◆ **Task details**
Starting with the line that contains "ATOM 121 N N" and stopping after the line that contains "ATOM 128 C C", return each line below exactly as written, with no others.

(Available data Opens)

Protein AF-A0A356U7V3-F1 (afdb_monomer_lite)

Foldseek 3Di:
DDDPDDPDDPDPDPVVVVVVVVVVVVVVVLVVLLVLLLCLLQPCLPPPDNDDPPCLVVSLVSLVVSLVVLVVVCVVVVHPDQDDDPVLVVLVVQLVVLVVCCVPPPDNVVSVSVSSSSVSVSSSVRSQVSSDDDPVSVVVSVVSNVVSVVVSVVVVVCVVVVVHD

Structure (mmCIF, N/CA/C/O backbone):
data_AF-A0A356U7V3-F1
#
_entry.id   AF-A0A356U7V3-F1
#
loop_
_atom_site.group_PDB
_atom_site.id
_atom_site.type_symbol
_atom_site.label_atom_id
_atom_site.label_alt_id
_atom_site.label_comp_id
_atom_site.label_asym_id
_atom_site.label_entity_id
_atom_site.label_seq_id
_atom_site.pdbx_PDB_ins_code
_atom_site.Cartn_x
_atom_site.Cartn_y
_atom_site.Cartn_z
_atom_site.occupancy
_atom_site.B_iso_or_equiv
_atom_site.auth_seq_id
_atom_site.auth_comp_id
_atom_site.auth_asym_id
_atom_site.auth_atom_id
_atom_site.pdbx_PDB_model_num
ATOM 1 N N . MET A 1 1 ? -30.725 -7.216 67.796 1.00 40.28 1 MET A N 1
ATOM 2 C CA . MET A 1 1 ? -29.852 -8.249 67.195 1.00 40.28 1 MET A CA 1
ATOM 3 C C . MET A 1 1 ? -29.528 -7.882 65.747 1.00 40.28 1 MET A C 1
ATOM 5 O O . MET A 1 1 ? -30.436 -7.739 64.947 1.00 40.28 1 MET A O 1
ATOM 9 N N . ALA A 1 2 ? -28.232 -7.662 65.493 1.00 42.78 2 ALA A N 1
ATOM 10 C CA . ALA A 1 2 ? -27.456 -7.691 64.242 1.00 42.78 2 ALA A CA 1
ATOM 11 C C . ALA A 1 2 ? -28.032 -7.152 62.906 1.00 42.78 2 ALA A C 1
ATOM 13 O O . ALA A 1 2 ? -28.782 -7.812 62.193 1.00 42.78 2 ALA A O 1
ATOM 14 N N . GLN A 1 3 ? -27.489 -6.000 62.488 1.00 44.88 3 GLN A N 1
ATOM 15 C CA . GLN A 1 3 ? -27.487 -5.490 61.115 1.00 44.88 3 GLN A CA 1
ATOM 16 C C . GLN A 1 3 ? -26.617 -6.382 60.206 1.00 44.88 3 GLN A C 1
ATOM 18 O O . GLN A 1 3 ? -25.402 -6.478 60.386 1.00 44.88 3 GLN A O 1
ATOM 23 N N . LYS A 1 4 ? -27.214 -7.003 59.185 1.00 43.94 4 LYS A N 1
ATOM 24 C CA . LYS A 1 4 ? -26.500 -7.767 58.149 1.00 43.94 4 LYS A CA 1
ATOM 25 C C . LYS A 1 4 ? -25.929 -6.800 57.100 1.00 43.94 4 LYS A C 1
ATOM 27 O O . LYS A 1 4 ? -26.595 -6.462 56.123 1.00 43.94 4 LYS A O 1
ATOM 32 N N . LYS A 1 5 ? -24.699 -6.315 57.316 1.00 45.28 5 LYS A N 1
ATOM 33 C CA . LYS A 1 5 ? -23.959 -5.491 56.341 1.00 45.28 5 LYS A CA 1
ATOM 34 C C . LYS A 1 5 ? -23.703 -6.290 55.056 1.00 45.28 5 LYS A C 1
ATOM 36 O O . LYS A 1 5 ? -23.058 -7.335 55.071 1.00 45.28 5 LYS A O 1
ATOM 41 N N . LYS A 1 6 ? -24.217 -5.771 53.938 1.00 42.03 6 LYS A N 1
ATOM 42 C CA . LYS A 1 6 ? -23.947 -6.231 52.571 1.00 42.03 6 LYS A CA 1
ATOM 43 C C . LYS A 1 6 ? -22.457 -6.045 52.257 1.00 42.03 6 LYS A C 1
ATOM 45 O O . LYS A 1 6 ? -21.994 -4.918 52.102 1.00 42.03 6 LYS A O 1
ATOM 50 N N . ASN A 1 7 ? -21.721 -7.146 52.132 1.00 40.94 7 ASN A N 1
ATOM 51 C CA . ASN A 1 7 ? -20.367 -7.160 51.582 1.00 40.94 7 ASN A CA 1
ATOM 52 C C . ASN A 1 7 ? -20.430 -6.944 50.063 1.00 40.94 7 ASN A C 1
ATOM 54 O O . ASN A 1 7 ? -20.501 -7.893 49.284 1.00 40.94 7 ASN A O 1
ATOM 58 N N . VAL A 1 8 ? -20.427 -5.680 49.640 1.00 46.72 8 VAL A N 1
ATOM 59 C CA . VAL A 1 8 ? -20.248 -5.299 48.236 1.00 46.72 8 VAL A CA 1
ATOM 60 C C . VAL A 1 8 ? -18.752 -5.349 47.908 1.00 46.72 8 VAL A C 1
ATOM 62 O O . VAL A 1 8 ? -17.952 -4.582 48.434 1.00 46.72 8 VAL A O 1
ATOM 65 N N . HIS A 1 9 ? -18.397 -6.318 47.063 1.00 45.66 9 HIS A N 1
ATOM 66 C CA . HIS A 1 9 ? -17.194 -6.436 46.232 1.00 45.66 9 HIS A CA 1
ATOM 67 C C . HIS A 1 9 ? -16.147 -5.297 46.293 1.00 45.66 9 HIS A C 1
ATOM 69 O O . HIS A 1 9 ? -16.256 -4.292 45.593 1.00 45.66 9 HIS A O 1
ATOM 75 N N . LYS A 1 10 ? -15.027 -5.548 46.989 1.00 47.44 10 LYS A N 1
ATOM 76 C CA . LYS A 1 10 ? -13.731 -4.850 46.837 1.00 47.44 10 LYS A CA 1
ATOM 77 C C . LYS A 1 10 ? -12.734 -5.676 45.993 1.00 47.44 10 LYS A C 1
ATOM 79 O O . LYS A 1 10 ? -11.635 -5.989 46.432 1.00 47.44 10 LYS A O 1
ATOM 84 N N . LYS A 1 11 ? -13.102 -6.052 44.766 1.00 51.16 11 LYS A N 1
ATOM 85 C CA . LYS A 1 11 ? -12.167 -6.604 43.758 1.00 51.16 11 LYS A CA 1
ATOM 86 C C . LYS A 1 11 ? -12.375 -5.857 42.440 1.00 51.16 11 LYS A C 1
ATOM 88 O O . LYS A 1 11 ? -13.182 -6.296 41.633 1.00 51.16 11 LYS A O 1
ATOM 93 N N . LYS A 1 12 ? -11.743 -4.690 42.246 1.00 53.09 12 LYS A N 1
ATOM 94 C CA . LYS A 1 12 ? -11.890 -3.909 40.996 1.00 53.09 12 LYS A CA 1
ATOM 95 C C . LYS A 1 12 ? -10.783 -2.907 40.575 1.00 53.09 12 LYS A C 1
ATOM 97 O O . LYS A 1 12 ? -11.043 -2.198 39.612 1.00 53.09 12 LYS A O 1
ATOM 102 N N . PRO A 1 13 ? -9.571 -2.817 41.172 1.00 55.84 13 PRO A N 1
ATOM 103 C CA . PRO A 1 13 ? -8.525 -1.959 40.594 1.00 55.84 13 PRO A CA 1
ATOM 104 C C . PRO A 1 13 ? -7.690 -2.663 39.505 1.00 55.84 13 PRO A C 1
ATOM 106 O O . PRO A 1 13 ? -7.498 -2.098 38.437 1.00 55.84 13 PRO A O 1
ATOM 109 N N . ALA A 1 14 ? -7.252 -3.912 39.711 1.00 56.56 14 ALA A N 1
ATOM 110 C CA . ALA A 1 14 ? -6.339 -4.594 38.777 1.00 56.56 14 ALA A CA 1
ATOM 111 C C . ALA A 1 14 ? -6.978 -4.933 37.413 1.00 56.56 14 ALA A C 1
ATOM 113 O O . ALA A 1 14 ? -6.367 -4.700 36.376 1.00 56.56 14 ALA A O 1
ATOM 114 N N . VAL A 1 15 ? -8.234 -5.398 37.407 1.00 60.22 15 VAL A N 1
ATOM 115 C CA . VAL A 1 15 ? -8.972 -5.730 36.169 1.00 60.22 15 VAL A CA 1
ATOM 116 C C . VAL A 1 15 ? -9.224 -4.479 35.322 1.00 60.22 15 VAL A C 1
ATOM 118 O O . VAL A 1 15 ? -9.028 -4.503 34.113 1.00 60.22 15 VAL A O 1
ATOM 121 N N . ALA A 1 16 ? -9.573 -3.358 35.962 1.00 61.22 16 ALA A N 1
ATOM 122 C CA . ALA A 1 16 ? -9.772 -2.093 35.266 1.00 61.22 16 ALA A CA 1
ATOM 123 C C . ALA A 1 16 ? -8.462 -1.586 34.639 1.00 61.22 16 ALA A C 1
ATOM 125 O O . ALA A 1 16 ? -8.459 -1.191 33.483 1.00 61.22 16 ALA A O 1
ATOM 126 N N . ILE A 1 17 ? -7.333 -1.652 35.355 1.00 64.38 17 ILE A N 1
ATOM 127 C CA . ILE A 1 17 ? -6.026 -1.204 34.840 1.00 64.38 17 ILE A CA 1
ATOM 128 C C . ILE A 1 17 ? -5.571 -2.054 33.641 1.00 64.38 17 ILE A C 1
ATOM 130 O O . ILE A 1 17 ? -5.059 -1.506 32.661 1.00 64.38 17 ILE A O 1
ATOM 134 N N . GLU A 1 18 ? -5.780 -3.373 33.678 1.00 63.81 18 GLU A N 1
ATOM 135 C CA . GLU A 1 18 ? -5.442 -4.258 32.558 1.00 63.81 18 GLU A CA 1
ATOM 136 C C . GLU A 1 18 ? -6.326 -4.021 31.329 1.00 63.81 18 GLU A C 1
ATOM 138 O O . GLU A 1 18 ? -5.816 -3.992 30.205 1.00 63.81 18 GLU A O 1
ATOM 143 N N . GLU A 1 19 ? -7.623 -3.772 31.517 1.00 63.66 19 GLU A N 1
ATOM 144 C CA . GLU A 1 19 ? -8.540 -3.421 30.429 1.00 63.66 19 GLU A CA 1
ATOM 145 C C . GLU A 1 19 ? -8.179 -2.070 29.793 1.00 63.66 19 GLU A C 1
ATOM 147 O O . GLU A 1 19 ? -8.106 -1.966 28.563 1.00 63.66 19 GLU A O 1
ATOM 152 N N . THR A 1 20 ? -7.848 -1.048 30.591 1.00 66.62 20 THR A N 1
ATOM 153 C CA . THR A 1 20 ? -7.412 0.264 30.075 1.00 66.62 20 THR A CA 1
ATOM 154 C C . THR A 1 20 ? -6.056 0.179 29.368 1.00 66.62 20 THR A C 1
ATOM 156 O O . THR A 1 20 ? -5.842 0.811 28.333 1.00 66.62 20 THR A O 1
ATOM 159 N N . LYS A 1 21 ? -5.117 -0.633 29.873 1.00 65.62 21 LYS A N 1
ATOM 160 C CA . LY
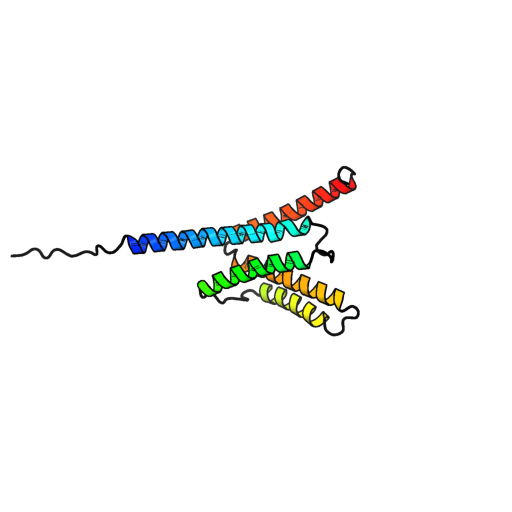S A 1 21 ? -3.817 -0.852 29.218 1.00 65.62 21 LYS A CA 1
ATOM 161 C C . LYS A 1 21 ? -3.985 -1.596 27.890 1.00 65.62 21 LYS A C 1
ATOM 163 O O . LYS A 1 21 ? -3.426 -1.181 26.877 1.00 65.62 21 LYS A O 1
ATOM 168 N N . LYS A 1 22 ? -4.799 -2.656 27.864 1.00 65.50 22 LYS A N 1
ATOM 169 C CA . LYS A 1 22 ? -5.077 -3.463 26.664 1.00 65.50 22 LYS A CA 1
ATOM 170 C C . LYS A 1 22 ? -5.806 -2.654 25.589 1.00 65.50 22 LYS A C 1
ATOM 172 O O . LYS A 1 22 ? -5.475 -2.765 24.411 1.00 65.50 22 LYS A O 1
ATOM 177 N N . THR A 1 23 ? -6.757 -1.806 25.978 1.00 72.81 23 THR A N 1
ATOM 178 C CA . THR A 1 23 ? -7.464 -0.908 25.049 1.00 72.81 23 THR A CA 1
ATOM 179 C C . THR A 1 23 ? -6.553 0.178 24.482 1.00 72.81 23 THR A C 1
ATOM 181 O O . THR A 1 23 ? -6.605 0.423 23.278 1.00 72.81 23 THR A O 1
ATOM 184 N N . ASN A 1 24 ? -5.669 0.773 25.289 1.00 71.88 24 ASN A N 1
ATOM 185 C CA . ASN A 1 24 ? -4.684 1.735 24.790 1.00 71.88 24 ASN A CA 1
ATOM 186 C C . ASN A 1 24 ? -3.689 1.096 23.816 1.00 71.88 24 ASN A C 1
ATOM 188 O O . ASN A 1 24 ? -3.504 1.623 22.725 1.00 71.88 24 ASN A O 1
ATOM 192 N N . ILE A 1 25 ? -3.106 -0.062 24.149 1.00 70.19 25 ILE A N 1
ATOM 193 C CA . ILE A 1 25 ? -2.180 -0.773 23.246 1.00 70.19 25 ILE A CA 1
ATOM 194 C C . ILE A 1 25 ? -2.855 -1.068 21.904 1.00 70.19 25 ILE A C 1
ATOM 196 O O . ILE A 1 25 ? -2.263 -0.845 20.853 1.00 70.19 25 ILE A O 1
ATOM 200 N N . ASN A 1 26 ? -4.111 -1.518 21.930 1.00 77.56 26 ASN A N 1
ATOM 201 C CA . ASN A 1 26 ? -4.874 -1.778 20.715 1.00 77.56 26 ASN A CA 1
ATOM 202 C C . ASN A 1 26 ? -5.065 -0.510 19.866 1.00 77.56 26 ASN A C 1
ATOM 204 O O . ASN A 1 26 ? -4.945 -0.595 18.651 1.00 77.56 26 ASN A O 1
ATOM 208 N N . LYS A 1 27 ? -5.322 0.652 20.483 1.00 81.06 27 LYS A N 1
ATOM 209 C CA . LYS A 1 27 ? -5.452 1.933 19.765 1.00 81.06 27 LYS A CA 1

(Available data Closes)

◆ **Written solution**
ATOM 121 N N . ALA A 1 16 ? -9.573 -3.358 35.962 1.00 61.22 16 ALA A N 1
ATOM 122 C CA . ALA A 1 16 ? -9.772 -2.093 35.266 1.00 61.22 16 ALA A CA 1
ATOM 123 C C . ALA A 1 16 ? -8.462 -1.586 34.639 1.00 61.22 16 ALA A C 1
ATOM 125 O O . ALA A 1 16 ? -8.459 -1.191 33.483 1.00 61.22 16 ALA A O 1
ATOM 126 N N . ILE A 1 17 ? -7.333 -1.652 35.355 1.00 64.38 17 ILE A N 1
ATOM 127 C CA . ILE A 1 17 ? -6.026 -1.204 34.840 1.00 64.38 17 ILE A CA 1
ATOM 128 C C . ILE A 1 17 ? -5.571 -2.054 33.641 1.00 64.38 17 ILE A C 1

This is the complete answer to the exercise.